• _How to complete this task_:
The entries that follow must be given again exactly, with the pictures excluded.

• _Entries supplied_:
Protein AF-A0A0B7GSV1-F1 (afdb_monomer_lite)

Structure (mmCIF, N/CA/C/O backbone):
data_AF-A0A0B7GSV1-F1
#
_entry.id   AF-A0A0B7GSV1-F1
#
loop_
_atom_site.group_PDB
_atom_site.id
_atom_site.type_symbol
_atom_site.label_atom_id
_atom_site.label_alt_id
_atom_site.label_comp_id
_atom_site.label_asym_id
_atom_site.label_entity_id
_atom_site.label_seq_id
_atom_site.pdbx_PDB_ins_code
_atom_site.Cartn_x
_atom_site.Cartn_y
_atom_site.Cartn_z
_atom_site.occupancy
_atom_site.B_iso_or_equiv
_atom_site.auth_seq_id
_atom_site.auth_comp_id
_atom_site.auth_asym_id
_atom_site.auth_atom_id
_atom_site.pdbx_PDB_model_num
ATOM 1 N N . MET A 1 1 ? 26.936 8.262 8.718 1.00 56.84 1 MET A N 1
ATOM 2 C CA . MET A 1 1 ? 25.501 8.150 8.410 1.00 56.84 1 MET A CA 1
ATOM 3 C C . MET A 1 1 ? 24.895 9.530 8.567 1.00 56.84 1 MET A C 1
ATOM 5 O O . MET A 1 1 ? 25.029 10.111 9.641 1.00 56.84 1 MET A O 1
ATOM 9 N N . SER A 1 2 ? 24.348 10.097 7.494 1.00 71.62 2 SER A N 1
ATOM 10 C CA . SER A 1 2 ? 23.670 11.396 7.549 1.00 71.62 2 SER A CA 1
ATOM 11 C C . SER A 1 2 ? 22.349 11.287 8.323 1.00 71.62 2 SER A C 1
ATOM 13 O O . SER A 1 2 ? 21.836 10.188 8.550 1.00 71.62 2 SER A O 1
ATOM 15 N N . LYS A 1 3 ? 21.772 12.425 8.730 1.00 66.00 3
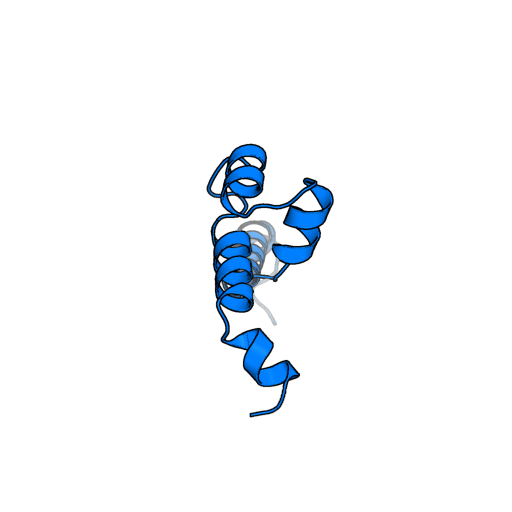 LYS A N 1
ATOM 16 C CA . LYS A 1 3 ? 20.439 12.453 9.355 1.00 66.00 3 LYS A CA 1
ATOM 17 C C . LYS A 1 3 ? 19.393 11.777 8.454 1.00 66.00 3 LYS A C 1
ATOM 19 O O . LYS A 1 3 ? 18.660 10.917 8.936 1.00 66.00 3
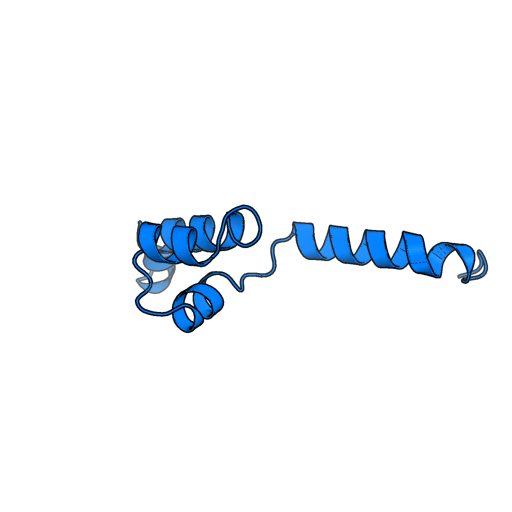 LYS A O 1
ATOM 24 N N . GLU A 1 4 ? 19.415 12.086 7.157 1.00 68.38 4 GLU A N 1
ATOM 25 C CA . GLU A 1 4 ? 18.537 11.481 6.144 1.00 68.38 4 GLU A CA 1
ATOM 26 C C . GLU A 1 4 ? 18.743 9.969 5.997 1.00 68.38 4 GLU A C 1
ATOM 28 O O . GLU A 1 4 ? 17.778 9.226 5.852 1.00 68.38 4 GLU A O 1
ATOM 33 N N . GLU A 1 5 ? 19.982 9.472 6.054 1.00 63.19 5 GLU A N 1
ATOM 34 C CA . GLU A 1 5 ? 20.235 8.026 6.040 1.00 63.19 5 GLU A CA 1
ATOM 35 C C . GLU A 1 5 ? 19.744 7.345 7.321 1.00 63.19 5 GLU A C 1
ATOM 37 O O . GLU A 1 5 ? 19.234 6.228 7.263 1.00 63.19 5 GLU A O 1
ATOM 42 N N . SER A 1 6 ? 19.844 8.016 8.473 1.00 57.38 6 SER A N 1
ATOM 43 C CA . SER A 1 6 ? 19.353 7.466 9.741 1.00 57.38 6 SER A CA 1
ATOM 44 C C . SER A 1 6 ? 17.828 7.337 9.766 1.00 57.38 6 SER A C 1
ATOM 46 O O . SER A 1 6 ? 17.305 6.378 10.324 1.00 57.38 6 SER A O 1
ATOM 48 N N . GLU A 1 7 ? 17.113 8.254 9.107 1.00 61.94 7 GLU A N 1
ATOM 49 C CA . GLU A 1 7 ? 15.649 8.239 9.001 1.00 61.94 7 GLU A CA 1
ATOM 50 C C . GLU A 1 7 ? 15.132 7.070 8.144 1.00 61.94 7 GLU A C 1
ATOM 52 O O . GLU A 1 7 ? 14.028 6.577 8.380 1.00 61.94 7 GLU A O 1
ATOM 57 N N . LYS A 1 8 ? 15.954 6.558 7.214 1.00 62.09 8 LYS A N 1
ATOM 58 C CA . LYS A 1 8 ? 15.627 5.384 6.385 1.00 62.09 8 LYS A CA 1
ATOM 59 C C . LYS A 1 8 ? 15.668 4.064 7.161 1.00 62.09 8 LYS A C 1
ATOM 61 O O . LYS A 1 8 ? 14.898 3.162 6.847 1.00 62.09 8 LYS A O 1
ATOM 66 N N . TYR A 1 9 ? 16.528 3.951 8.175 1.00 62.94 9 TYR A N 1
ATOM 67 C CA . TYR A 1 9 ? 16.732 2.711 8.944 1.00 62.94 9 TYR A CA 1
ATOM 68 C C . TYR A 1 9 ? 16.274 2.799 10.408 1.00 62.94 9 TYR A C 1
ATOM 70 O O . TYR A 1 9 ? 16.423 1.836 11.162 1.00 62.94 9 TYR A O 1
ATOM 78 N N . CYS A 1 10 ? 15.702 3.928 10.835 1.00 69.75 10 CYS A N 1
ATOM 79 C CA . CYS A 1 10 ? 15.123 4.064 12.168 1.00 69.75 10 CYS A CA 1
ATOM 80 C C . CYS A 1 10 ? 13.725 3.425 12.248 1.00 69.75 10 CYS A C 1
ATOM 82 O O . CYS A 1 10 ? 13.130 3.033 11.242 1.00 69.75 10 CYS A O 1
ATOM 84 N N . PHE A 1 11 ? 13.160 3.357 13.458 1.00 73.44 11 PHE A N 1
ATOM 85 C CA . PHE A 1 11 ? 11.798 2.856 13.697 1.00 73.44 11 PHE A CA 1
ATOM 86 C C . PHE A 1 11 ? 10.739 3.492 12.777 1.00 73.44 11 PHE A C 1
ATOM 88 O O . PHE A 1 11 ? 9.750 2.847 12.435 1.00 73.44 11 PHE A O 1
ATOM 95 N N . HIS A 1 12 ? 10.952 4.739 12.345 1.00 74.94 12 HIS A N 1
ATOM 96 C CA . HIS A 1 12 ? 10.054 5.424 11.421 1.00 74.94 12 HIS A CA 1
ATOM 97 C C . HIS A 1 12 ? 10.079 4.817 10.008 1.00 74.94 12 HIS A C 1
ATOM 99 O O . HIS A 1 12 ? 9.014 4.623 9.426 1.00 74.94 12 HIS A O 1
ATOM 105 N N . GLY A 1 13 ? 11.256 4.448 9.489 1.00 74.06 13 GLY A N 1
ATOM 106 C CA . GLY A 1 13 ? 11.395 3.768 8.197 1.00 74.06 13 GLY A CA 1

• _Worked solution_:
Protein AF-A0A0B7GSV1-F1 (afdb_monomer_lite)

Structure (mmCIF, N/CA/C/O backbone):
data_AF-A0A0B7GSV1-F1
#
_entry.id   AF-A0A0B7GSV1-F1
#
loop_
_atom_site.group_PDB
_atom_site.id
_atom_site.type_symbol
_atom_site.label_atom_id
_atom_site.label_alt_id
_atom_site.label_comp_id
_atom_site.label_asym_id
_atom_site.label_entity_id
_atom_site.label_seq_id
_atom_site.pdbx_PDB_ins_code
_atom_site.Cartn_x
_atom_site.Cartn_y
_atom_site.Cartn_z
_atom_site.occupancy
_atom_site.B_iso_or_equiv
_atom_site.auth_seq_id
_atom_site.auth_comp_id
_atom_site.auth_asym_id
_atom_site.auth_atom_id
_atom_site.pdbx_PDB_model_num
ATOM 1 N N . MET A 1 1 ? 26.936 8.262 8.718 1.00 56.84 1 MET A N 1
ATOM 2 C CA . MET A 1 1 ? 25.501 8.150 8.410 1.00 56.84 1 MET A CA 1
ATOM 3 C C . MET A 1 1 ? 24.895 9.530 8.567 1.00 56.84 1 MET A C 1
ATOM 5 O O . MET A 1 1 ? 25.029 10.111 9.641 1.00 56.84 1 MET A O 1
ATOM 9 N N . SER A 1 2 ? 24.348 10.097 7.494 1.00 71.62 2 SER A N 1
ATOM 10 C CA . SER A 1 2 ? 23.670 11.396 7.549 1.00 71.62 2 SER A CA 1
ATOM 11 C C . SER A 1 2 ? 22.349 11.287 8.323 1.00 71.62 2 SER A C 1
ATOM 13 O O . SER A 1 2 ? 21.836 10.188 8.550 1.00 71.62 2 SER A O 1
ATOM 15 N N . LYS A 1 3 ? 21.772 12.425 8.730 1.00 66.00 3
 LYS A N 1
ATOM 16 C CA . LYS A 1 3 ? 20.439 12.453 9.355 1.00 66.00 3 LYS A CA 1
ATOM 17 C C . LYS A 1 3 ? 19.393 11.777 8.454 1.00 66.00 3 LYS A C 1
ATOM 19 O O . LYS A 1 3 ? 18.660 10.917 8.936 1.00 66.00 3
 LYS A O 1
ATOM 24 N N . GLU A 1 4 ? 19.415 12.086 7.157 1.00 68.38 4 GLU A N 1
ATOM 25 C CA . GLU A 1 4 ? 18.537 11.481 6.144 1.00 68.38 4 GLU A CA 1
ATOM 26 C C . GLU A 1 4 ? 18.743 9.969 5.997 1.00 68.38 4 GLU A C 1
ATOM 28 O O . GLU A 1 4 ? 17.778 9.226 5.852 1.00 68.38 4 GLU A O 1
ATOM 33 N N . GLU A 1 5 ? 19.982 9.472 6.054 1.00 63.19 5 GLU A N 1
ATOM 34 C CA . GLU A 1 5 ? 20.235 8.026 6.040 1.00 63.19 5 GLU A CA 1
ATOM 35 C C . GLU A 1 5 ? 19.744 7.345 7.321 1.00 63.19 5 GLU A C 1
ATOM 37 O O . GLU A 1 5 ? 19.234 6.228 7.263 1.00 63.19 5 GLU A O 1
ATOM 42 N N . SER A 1 6 ? 19.844 8.016 8.473 1.00 57.38 6 SER A N 1
ATOM 43 C CA . SER A 1 6 ? 19.353 7.466 9.741 1.00 57.38 6 SER A CA 1
ATOM 44 C C . SER A 1 6 ? 17.828 7.337 9.766 1.00 57.38 6 SER A C 1
ATOM 46 O O . SER A 1 6 ? 17.305 6.378 10.324 1.00 57.38 6 SER A O 1
ATOM 48 N N . GLU A 1 7 ? 17.113 8.254 9.107 1.00 61.94 7 GLU A N 1
ATOM 49 C CA . GLU A 1 7 ? 15.649 8.239 9.001 1.00 61.94 7 GLU A CA 1
ATOM 50 C C . GLU A 1 7 ? 15.132 7.070 8.144 1.00 61.94 7 GLU A C 1
ATOM 52 O O . GLU A 1 7 ? 14.028 6.577 8.380 1.00 61.94 7 GLU A O 1
ATOM 57 N N . LYS A 1 8 ? 15.954 6.558 7.214 1.00 62.09 8 LYS A N 1
ATOM 58 C CA . LYS A 1 8 ? 15.627 5.384 6.385 1.00 62.09 8 LYS A CA 1
ATOM 59 C C . LYS A 1 8 ? 15.668 4.064 7.161 1.00 62.09 8 LYS A C 1
ATOM 61 O O . LYS A 1 8 ? 14.898 3.162 6.847 1.00 62.09 8 LYS A O 1
ATOM 66 N N . TYR A 1 9 ? 16.528 3.951 8.175 1.00 62.94 9 TYR A N 1
ATOM 67 C CA . TYR A 1 9 ? 16.732 2.711 8.944 1.00 62.94 9 TYR A CA 1
ATOM 68 C C . TYR A 1 9 ? 16.274 2.799 10.408 1.00 62.94 9 TYR A C 1
ATOM 70 O O . TYR A 1 9 ? 16.423 1.836 11.162 1.00 62.94 9 TYR A O 1
ATOM 78 N N . CYS A 1 10 ? 15.702 3.928 10.835 1.00 69.75 10 CYS A N 1
ATOM 79 C CA . CYS A 1 10 ? 15.123 4.064 12.168 1.00 69.75 10 CYS A CA 1
ATOM 80 C C . CYS A 1 10 ? 13.725 3.425 12.248 1.00 69.75 10 CYS A C 1
ATOM 82 O O . CYS A 1 10 ? 13.130 3.033 11.242 1.00 69.75 10 CYS A O 1
ATOM 84 N N . PHE A 1 11 ? 13.160 3.357 13.458 1.00 73.44 11 PHE A N 1
ATOM 85 C CA . PHE A 1 11 ? 11.798 2.856 13.697 1.00 73.44 11 PHE A CA 1
ATOM 86 C C . PHE A 1 11 ? 10.739 3.492 12.777 1.00 73.44 11 PHE A C 1
ATOM 88 O O . PHE A 1 11 ? 9.750 2.847 12.435 1.00 73.44 11 PHE A O 1
ATOM 95 N N . HIS A 1 12 ? 10.952 4.739 12.345 1.00 74.94 12 HIS A N 1
ATOM 96 C CA . HIS A 1 12 ? 10.054 5.424 11.421 1.00 74.94 12 HIS A CA 1
ATOM 97 C C . HIS A 1 12 ? 10.079 4.817 10.008 1.00 74.94 12 HIS A C 1
ATOM 99 O O . HIS A 1 12 ? 9.014 4.623 9.426 1.00 74.94 12 HIS A O 1
ATOM 105 N N . GLY A 1 13 ? 11.256 4.448 9.489 1.00 74.06 13 GLY A N 1
ATOM 106 C CA . GLY A 1 13 ? 11.395 3.768 8.197 1.00 74.06 13 GLY A CA 1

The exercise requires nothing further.